Data records:
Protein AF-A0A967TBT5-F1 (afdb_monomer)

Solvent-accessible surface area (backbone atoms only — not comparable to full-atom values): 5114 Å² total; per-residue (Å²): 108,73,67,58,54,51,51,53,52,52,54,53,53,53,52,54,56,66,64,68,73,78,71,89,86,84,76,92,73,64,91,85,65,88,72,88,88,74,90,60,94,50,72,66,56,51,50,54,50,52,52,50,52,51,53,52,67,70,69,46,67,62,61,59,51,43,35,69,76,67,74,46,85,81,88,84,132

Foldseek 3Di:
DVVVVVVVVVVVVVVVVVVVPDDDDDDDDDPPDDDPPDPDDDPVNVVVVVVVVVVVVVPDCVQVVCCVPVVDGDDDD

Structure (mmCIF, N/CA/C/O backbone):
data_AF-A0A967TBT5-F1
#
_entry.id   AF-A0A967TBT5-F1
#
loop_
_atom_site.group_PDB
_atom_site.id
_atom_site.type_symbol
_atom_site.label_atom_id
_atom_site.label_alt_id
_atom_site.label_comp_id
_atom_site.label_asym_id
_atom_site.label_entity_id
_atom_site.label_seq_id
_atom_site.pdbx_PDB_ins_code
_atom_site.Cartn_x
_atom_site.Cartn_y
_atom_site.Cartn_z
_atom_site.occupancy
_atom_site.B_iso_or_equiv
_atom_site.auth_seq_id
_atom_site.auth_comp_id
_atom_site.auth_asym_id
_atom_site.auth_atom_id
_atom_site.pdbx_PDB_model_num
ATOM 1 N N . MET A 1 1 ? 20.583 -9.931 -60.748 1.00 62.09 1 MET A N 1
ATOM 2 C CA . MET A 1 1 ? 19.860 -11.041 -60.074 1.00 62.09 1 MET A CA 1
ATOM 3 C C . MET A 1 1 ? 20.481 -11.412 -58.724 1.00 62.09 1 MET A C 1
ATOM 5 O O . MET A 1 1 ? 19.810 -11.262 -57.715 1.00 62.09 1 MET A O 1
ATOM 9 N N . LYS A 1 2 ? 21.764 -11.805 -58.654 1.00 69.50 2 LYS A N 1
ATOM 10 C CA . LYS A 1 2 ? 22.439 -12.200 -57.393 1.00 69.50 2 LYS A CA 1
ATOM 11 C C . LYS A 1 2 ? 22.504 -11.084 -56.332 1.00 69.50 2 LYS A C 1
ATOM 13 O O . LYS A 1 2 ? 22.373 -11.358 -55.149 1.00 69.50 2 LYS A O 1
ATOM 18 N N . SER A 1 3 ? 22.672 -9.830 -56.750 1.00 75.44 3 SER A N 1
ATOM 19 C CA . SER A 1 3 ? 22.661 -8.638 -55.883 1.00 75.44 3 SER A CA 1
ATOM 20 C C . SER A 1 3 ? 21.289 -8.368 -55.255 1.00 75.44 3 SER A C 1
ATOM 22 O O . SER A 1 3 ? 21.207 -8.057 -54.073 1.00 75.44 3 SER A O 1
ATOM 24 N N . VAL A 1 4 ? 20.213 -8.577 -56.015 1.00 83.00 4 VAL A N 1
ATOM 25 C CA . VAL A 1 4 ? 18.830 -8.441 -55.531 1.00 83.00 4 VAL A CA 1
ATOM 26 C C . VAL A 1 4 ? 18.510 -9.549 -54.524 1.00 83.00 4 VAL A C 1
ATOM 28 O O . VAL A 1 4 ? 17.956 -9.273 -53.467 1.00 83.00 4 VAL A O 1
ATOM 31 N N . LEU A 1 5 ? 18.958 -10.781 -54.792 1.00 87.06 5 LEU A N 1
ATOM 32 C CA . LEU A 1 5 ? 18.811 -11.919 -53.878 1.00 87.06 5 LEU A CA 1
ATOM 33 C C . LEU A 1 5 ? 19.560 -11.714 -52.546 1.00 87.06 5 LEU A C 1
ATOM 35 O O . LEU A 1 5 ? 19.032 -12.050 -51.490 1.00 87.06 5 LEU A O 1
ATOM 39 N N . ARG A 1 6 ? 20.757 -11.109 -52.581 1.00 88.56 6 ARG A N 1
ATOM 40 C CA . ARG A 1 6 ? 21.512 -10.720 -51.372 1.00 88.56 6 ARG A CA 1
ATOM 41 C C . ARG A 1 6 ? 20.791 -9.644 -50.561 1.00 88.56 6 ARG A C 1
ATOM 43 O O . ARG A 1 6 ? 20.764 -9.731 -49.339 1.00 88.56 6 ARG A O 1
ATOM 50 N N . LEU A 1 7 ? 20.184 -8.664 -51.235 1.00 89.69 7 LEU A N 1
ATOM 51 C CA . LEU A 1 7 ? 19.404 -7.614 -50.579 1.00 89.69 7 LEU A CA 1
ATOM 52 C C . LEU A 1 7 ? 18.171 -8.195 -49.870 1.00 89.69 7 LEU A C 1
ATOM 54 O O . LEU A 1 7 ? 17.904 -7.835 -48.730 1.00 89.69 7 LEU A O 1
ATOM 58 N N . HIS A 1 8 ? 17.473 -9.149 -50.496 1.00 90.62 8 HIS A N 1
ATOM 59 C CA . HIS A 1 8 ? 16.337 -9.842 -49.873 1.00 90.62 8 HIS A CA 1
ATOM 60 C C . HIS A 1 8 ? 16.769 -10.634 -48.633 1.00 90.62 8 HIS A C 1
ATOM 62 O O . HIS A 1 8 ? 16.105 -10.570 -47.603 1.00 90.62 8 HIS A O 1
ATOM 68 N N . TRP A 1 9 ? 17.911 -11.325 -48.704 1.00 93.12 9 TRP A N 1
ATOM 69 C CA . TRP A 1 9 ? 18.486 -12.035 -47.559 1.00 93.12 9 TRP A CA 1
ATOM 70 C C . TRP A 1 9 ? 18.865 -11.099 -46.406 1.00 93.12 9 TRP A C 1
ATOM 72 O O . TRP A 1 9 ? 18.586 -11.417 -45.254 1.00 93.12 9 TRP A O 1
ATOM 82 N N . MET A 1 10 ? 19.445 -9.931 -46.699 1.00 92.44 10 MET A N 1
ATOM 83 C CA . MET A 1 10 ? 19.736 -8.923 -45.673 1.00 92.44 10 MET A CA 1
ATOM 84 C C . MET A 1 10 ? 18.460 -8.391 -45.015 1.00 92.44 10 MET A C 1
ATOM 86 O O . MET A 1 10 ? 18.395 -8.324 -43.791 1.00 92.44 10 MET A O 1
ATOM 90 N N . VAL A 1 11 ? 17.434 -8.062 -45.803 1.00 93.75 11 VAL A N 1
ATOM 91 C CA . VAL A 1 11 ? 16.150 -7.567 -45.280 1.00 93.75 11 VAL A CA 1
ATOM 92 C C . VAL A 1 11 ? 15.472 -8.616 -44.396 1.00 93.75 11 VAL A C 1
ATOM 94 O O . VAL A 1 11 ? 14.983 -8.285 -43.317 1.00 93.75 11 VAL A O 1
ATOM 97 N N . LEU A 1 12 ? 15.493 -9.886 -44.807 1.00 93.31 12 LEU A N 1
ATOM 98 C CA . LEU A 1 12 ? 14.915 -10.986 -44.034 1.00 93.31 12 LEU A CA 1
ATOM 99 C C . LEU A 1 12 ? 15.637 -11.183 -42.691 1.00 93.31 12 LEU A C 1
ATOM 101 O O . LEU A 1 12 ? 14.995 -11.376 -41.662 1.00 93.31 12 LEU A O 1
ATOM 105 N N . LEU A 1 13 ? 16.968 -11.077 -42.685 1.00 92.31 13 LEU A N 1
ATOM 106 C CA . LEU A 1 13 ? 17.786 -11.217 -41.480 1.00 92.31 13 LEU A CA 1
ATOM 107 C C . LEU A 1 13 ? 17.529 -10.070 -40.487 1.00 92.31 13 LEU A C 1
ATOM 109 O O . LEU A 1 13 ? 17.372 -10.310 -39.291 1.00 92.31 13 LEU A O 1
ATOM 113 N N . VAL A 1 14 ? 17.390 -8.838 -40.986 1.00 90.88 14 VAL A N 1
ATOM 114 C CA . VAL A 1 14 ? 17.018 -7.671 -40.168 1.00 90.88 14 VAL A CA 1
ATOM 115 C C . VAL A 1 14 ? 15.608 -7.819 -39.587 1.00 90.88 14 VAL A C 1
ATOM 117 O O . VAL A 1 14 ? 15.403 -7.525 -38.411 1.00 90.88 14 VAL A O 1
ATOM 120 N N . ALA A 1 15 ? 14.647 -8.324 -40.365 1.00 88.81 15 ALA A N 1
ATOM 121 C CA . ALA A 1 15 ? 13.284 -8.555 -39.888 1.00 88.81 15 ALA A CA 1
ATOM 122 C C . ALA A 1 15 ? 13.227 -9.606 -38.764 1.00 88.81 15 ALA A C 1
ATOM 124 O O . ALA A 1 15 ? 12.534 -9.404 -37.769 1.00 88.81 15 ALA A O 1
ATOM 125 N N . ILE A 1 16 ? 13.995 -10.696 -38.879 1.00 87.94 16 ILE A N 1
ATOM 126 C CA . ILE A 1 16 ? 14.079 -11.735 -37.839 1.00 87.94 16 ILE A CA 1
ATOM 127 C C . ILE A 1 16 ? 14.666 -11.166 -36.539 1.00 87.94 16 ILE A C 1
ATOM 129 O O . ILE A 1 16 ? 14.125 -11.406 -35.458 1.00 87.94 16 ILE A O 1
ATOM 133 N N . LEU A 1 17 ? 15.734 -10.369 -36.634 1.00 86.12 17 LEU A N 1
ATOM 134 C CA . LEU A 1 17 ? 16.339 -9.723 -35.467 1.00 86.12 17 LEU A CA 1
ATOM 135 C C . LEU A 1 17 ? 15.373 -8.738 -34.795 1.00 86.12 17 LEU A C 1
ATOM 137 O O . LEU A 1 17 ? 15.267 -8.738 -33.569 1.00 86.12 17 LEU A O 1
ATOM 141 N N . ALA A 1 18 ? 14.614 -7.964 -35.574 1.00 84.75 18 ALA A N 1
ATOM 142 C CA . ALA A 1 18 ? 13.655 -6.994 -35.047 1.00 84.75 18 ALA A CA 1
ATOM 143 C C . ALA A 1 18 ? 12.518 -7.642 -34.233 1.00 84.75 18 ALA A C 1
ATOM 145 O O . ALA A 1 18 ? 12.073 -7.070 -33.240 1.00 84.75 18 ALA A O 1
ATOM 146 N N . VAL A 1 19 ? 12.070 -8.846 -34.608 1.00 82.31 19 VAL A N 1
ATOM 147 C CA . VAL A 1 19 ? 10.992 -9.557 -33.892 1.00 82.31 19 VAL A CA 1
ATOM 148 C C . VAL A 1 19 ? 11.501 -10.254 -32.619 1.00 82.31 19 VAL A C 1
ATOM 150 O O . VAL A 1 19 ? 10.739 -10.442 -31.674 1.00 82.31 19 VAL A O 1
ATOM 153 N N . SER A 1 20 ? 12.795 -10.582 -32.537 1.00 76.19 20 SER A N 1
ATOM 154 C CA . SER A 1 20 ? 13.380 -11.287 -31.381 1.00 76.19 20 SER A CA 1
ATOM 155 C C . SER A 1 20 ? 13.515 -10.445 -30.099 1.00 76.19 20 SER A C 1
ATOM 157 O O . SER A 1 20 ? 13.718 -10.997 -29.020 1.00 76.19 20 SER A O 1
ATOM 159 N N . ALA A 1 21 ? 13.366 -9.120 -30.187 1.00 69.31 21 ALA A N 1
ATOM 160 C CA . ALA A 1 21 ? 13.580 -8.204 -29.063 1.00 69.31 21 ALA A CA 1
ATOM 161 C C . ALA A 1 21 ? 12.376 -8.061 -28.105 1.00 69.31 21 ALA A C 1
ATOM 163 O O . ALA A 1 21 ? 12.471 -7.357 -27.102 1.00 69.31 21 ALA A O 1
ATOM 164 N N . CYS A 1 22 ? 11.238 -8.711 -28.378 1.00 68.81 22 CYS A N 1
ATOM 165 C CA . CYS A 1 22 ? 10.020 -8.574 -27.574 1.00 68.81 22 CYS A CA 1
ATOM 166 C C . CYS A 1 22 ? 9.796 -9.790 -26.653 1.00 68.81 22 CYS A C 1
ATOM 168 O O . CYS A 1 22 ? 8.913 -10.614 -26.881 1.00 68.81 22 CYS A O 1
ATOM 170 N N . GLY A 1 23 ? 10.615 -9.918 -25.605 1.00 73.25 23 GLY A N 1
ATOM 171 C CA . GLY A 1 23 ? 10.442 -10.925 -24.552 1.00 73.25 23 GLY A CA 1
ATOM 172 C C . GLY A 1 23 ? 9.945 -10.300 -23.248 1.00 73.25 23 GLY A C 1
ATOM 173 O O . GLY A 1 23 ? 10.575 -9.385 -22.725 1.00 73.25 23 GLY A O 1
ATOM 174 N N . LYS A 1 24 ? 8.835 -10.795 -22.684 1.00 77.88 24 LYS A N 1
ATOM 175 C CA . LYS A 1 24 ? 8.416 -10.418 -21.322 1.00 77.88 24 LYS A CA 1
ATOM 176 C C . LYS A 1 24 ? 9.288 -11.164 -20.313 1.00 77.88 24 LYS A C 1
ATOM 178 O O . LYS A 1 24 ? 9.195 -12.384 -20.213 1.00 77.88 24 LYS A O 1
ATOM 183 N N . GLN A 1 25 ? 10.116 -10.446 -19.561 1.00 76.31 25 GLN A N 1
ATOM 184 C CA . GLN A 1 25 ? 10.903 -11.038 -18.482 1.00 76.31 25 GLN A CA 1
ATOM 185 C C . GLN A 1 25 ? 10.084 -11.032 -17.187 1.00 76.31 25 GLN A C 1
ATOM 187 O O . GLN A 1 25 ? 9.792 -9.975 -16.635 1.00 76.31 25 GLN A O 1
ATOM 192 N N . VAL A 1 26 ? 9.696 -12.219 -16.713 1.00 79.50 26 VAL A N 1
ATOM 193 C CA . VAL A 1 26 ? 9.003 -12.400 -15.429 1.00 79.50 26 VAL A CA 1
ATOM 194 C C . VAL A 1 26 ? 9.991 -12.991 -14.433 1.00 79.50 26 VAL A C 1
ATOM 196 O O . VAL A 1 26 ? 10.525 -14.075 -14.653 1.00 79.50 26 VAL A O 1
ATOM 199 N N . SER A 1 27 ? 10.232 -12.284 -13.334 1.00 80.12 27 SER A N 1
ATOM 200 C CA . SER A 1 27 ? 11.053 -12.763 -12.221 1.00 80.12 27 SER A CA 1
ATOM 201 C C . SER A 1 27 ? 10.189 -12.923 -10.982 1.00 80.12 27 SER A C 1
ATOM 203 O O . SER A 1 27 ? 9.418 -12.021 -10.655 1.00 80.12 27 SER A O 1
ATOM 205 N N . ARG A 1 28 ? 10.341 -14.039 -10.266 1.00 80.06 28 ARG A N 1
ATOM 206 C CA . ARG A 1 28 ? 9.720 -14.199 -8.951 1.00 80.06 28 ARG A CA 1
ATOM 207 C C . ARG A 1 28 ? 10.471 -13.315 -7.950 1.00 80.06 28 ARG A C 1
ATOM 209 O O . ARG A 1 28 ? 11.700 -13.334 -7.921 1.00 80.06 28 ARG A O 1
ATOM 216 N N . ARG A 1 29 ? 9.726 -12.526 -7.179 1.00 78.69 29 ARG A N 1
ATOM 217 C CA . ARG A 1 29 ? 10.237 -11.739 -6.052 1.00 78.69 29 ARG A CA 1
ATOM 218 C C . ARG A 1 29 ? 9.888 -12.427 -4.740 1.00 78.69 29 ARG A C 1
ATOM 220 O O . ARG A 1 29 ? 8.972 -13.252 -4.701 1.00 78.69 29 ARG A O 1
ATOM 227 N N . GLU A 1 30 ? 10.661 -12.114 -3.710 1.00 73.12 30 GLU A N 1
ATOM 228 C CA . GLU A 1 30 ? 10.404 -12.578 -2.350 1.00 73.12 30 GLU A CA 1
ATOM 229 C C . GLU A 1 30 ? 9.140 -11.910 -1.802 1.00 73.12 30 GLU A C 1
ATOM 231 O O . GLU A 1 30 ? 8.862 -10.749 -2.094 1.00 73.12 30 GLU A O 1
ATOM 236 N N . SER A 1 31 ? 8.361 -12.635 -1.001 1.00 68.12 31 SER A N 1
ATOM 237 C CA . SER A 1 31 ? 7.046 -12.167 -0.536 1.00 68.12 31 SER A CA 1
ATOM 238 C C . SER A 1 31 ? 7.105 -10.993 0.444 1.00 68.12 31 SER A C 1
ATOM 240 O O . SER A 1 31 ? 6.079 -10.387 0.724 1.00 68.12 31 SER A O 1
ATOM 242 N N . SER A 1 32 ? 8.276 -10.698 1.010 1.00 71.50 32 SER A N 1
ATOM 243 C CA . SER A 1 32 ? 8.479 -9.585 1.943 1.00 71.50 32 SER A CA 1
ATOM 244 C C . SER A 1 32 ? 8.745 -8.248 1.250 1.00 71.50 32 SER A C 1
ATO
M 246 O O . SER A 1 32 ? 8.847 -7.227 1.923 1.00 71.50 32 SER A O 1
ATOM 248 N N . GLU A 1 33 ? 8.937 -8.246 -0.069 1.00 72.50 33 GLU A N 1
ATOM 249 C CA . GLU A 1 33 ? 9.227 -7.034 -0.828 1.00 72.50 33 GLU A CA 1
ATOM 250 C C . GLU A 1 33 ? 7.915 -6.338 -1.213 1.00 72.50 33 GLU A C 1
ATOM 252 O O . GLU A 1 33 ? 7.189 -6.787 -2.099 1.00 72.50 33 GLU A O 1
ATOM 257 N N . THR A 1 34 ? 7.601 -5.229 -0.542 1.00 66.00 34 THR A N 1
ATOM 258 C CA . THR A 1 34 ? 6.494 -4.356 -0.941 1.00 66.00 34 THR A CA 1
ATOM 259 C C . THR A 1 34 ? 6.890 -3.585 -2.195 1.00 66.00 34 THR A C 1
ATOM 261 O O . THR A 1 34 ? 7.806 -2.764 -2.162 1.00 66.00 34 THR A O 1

---

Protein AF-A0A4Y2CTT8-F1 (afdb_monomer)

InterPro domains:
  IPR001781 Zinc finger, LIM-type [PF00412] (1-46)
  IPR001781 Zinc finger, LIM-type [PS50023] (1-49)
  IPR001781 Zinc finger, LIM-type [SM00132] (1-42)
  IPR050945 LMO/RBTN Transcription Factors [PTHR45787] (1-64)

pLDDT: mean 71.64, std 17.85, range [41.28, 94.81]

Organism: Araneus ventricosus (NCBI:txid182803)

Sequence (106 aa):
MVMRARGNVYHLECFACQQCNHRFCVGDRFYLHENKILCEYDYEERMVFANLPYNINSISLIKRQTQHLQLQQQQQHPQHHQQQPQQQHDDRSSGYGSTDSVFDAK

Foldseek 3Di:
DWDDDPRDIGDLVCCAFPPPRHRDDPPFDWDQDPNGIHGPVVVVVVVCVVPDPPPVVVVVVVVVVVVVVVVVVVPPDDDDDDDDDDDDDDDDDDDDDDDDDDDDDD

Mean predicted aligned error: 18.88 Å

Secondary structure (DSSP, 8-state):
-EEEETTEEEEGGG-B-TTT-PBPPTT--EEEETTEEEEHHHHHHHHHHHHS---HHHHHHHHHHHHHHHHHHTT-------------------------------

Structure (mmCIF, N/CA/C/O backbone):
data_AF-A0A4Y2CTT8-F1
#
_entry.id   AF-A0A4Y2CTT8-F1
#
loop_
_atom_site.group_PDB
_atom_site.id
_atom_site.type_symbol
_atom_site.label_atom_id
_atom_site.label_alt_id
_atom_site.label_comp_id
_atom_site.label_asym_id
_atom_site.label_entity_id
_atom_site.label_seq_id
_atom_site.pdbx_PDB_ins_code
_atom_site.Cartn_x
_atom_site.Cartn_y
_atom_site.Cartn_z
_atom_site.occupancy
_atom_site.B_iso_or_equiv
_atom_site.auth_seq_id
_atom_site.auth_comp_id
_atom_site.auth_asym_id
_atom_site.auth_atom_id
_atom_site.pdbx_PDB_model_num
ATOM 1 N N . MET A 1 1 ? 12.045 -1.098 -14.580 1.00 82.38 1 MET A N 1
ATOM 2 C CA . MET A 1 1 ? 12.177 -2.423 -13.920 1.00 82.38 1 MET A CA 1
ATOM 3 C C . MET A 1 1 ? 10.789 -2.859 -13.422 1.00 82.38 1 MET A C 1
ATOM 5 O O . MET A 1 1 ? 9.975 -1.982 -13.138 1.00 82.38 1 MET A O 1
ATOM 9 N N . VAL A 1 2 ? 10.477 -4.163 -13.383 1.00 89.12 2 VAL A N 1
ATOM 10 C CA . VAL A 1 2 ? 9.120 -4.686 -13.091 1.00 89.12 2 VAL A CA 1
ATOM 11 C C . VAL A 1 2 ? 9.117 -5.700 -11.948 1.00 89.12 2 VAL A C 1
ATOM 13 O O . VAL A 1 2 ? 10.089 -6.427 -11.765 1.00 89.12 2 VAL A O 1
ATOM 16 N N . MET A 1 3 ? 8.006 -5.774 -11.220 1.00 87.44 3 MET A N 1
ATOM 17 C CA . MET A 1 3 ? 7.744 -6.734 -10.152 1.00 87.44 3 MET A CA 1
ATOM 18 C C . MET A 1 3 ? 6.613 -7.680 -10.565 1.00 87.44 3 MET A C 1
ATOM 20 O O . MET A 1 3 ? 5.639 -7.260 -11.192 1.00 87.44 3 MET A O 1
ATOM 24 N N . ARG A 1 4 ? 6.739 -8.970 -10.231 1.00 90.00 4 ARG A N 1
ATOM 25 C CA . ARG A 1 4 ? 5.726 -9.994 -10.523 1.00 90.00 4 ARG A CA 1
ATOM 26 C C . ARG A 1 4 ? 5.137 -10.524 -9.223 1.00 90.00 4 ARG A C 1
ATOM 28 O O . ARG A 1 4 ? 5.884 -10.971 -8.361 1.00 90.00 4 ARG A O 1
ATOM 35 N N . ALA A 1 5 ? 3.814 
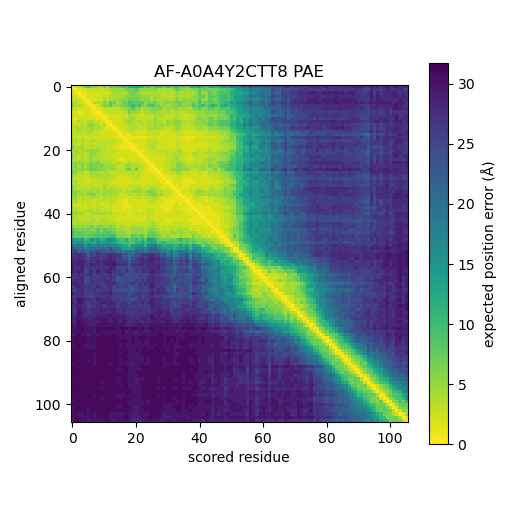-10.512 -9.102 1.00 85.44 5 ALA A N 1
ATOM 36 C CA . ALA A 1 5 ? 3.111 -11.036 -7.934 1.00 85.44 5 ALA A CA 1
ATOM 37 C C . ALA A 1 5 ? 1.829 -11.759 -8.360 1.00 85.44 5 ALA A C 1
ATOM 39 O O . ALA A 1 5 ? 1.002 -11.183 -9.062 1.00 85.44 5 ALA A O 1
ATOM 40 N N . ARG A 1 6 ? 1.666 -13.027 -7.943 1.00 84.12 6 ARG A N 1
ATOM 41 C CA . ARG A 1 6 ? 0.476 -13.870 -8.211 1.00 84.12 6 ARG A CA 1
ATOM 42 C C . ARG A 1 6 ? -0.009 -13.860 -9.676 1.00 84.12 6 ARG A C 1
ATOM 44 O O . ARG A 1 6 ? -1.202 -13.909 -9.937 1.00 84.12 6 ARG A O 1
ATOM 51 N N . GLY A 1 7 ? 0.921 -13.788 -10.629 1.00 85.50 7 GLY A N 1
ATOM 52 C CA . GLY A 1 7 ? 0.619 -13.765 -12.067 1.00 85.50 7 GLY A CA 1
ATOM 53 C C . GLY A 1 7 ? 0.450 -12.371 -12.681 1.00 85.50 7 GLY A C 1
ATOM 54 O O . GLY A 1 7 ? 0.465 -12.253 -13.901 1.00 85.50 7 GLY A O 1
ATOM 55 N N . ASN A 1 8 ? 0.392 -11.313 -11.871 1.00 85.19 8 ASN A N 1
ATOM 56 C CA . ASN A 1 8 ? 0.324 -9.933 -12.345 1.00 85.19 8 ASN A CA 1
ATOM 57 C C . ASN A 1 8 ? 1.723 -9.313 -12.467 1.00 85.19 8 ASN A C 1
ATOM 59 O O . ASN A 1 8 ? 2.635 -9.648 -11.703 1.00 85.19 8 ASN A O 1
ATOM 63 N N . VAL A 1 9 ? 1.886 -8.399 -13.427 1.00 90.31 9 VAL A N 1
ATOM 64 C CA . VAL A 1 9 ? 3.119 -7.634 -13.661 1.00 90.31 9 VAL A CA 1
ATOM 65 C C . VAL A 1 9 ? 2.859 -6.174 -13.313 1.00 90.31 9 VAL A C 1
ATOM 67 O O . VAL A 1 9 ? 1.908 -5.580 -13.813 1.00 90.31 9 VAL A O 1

What you have to do: Your answer should consist of the lines from the line with "ATOM 161 C C" to the line with "ATOM 166 C C" above, repeated exactly, both ends included.

Output for this task:
ATOM 161 C C . ALA A 1 21 ? 12.376 -8.061 -28.105 1.00 69.31 21 ALA A C 1
ATOM 163 O O . ALA A 1 21 ? 12.471 -7.357 -27.102 1.00 69.31 21 ALA A O 1
ATOM 164 N N . CYS A 1 22 ? 11.238 -8.711 -28.378 1.00 68.81 22 CYS A N 1
ATOM 165 C CA . CYS A 1 22 ? 10.020 -8.574 -27.574 1.00 68.81 22 CYS A CA 1
ATOM 166 C C . CYS A 1 22 ? 9.796 -9.790 -26.653 1.00 68.81 22 CYS A C 1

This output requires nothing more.